## Aim of the task
Print, from the listing below, the lines starting at the line containing "1 polymer Neurotoxin" and ending at the line containing "ATOM 4 O O .", exactly as they stand, and print nothing else.

## Provided data
********************
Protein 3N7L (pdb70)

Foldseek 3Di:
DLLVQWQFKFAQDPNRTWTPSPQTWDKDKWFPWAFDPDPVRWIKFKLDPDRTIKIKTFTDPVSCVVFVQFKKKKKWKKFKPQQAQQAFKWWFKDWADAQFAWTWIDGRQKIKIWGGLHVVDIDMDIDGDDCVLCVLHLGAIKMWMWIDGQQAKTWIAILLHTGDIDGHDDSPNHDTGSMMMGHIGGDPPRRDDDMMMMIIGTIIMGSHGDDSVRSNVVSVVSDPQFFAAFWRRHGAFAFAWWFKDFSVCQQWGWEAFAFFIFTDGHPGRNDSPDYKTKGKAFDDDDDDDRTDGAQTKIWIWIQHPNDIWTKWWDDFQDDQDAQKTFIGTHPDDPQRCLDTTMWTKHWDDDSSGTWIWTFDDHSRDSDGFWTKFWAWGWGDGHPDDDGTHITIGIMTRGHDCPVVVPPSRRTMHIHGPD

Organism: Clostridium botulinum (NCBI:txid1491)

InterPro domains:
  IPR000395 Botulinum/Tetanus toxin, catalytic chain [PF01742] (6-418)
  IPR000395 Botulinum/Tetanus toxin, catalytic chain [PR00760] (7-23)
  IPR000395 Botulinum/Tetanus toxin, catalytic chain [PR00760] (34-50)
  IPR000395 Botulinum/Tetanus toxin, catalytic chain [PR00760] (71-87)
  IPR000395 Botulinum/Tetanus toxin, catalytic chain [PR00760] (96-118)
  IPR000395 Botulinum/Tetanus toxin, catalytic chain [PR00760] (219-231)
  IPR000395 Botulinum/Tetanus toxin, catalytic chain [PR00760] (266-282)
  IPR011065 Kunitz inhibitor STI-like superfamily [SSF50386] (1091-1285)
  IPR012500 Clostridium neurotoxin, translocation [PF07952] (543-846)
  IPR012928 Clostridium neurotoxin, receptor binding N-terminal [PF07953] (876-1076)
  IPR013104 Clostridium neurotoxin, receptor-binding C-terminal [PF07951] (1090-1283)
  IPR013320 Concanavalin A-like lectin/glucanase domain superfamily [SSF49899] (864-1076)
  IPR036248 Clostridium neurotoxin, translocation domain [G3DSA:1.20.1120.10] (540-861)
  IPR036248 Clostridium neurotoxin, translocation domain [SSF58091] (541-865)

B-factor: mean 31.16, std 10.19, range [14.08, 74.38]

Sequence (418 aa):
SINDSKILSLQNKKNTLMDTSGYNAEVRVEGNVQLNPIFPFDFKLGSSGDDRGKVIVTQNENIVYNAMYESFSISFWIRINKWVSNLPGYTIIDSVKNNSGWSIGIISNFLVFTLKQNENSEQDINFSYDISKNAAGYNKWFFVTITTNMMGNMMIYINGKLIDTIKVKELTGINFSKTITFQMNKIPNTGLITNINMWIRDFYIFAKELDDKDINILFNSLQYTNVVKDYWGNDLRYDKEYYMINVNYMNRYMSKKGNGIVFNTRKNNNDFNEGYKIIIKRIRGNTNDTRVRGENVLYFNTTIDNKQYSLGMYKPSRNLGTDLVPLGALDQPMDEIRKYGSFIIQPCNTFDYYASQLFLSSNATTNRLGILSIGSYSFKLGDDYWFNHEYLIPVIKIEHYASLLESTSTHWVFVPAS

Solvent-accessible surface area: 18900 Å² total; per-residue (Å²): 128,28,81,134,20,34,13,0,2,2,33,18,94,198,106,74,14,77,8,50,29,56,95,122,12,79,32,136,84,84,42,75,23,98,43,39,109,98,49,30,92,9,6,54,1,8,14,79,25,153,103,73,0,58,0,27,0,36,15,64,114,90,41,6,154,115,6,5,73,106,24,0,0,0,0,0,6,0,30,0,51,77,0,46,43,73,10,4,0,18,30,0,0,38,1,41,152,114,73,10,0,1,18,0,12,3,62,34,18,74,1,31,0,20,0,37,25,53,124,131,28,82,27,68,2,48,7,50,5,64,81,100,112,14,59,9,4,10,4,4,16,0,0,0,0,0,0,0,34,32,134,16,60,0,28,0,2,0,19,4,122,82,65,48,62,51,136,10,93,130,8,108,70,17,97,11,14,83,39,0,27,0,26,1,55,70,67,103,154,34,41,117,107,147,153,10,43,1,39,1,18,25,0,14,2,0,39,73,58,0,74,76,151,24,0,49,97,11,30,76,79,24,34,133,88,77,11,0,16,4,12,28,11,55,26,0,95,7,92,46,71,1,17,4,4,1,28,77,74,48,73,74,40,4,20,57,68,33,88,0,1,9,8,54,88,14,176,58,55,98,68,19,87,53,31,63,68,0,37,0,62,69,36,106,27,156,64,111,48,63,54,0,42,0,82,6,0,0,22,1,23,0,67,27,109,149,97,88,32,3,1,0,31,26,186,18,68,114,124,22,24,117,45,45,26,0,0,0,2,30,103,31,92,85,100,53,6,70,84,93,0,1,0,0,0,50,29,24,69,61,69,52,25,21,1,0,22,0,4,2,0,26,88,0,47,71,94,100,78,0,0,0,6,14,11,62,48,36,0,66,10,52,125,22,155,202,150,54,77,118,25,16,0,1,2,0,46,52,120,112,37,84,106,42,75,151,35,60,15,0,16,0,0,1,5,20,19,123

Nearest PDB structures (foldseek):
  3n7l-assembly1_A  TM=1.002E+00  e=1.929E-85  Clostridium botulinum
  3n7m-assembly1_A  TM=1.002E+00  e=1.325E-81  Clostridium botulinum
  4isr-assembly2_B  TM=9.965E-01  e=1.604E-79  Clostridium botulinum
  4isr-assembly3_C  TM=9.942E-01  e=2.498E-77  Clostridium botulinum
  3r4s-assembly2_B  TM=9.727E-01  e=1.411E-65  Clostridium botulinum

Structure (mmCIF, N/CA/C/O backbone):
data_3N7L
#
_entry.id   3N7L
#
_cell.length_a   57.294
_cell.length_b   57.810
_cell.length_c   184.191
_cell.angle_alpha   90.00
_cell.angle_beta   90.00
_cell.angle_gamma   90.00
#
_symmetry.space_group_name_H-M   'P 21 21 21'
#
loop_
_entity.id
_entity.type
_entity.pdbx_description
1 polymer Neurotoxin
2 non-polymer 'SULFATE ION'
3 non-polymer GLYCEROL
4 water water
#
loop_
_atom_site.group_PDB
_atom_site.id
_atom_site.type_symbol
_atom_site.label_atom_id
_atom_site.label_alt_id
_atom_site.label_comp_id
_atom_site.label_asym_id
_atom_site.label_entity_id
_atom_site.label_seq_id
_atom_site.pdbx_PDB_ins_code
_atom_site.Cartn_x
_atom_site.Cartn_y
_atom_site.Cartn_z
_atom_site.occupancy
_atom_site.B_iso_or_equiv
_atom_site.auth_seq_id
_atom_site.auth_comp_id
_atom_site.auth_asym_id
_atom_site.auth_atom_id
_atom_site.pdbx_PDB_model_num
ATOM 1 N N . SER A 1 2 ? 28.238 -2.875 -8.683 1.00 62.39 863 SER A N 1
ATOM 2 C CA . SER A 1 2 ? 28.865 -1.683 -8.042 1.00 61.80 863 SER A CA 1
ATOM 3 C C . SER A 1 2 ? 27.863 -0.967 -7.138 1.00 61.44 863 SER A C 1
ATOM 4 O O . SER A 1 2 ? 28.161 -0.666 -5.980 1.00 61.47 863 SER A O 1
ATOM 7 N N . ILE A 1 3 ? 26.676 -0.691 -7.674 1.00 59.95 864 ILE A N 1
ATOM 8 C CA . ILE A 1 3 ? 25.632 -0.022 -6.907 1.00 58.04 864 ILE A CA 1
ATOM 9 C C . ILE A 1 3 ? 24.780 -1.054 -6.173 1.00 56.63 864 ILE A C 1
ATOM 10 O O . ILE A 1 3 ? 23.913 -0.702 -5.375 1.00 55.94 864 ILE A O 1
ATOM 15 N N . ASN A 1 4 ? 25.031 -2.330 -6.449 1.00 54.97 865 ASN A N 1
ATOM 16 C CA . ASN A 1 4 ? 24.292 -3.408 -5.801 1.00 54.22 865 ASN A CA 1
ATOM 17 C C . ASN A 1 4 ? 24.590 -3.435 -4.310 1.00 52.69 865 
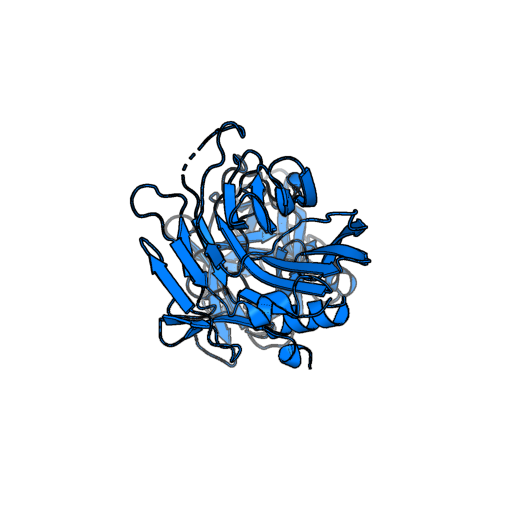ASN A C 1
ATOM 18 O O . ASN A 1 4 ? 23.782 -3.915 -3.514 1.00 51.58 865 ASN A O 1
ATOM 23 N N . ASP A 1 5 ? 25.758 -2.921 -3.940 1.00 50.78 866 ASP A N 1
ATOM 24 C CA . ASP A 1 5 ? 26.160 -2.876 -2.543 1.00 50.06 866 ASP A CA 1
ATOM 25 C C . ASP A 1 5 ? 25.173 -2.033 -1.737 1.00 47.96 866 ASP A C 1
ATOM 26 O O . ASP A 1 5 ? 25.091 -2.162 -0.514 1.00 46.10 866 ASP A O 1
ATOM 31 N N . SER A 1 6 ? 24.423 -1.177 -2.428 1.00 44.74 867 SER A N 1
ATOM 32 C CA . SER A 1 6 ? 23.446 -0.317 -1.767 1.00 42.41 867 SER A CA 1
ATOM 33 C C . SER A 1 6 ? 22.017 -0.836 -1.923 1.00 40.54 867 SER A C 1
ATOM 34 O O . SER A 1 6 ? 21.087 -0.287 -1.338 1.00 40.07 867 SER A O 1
********************
## Solution to the problem
1 polymer Neurotoxin
2 non-polymer 'SULFATE ION'
3 non-polymer GLYCEROL
4 water water
#
loop_
_atom_site.group_PDB
_atom_site.id
_atom_site.type_symbol
_atom_site.label_atom_id
_atom_site.label_alt_id
_atom_site.label_comp_id
_atom_site.label_asym_id
_atom_site.label_entity_id
_atom_site.label_seq_id
_atom_site.pdbx_PDB_ins_code
_atom_site.Cartn_x
_atom_site.Cartn_y
_atom_site.Cartn_z
_atom_site.occupancy
_atom_site.B_iso_or_equiv
_atom_site.auth_seq_id
_atom_site.auth_comp_id
_atom_site.auth_asym_id
_atom_site.auth_atom_id
_atom_site.pdbx_PDB_model_num
ATOM 1 N N . SER A 1 2 ? 28.238 -2.875 -8.683 1.00 62.39 863 SER A N 1
ATOM 2 C CA . SER A 1 2 ? 28.865 -1.683 -8.042 1.00 61.80 863 SER A CA 1
ATOM 3 C C . SER A 1 2 ? 27.863 -0.967 -7.138 1.00 61.44 863 SER A C 1
ATOM 4 O O . SER A 1 2 ? 28.161 -0.666 -5.980 1.00 61.47 863 SER A O 1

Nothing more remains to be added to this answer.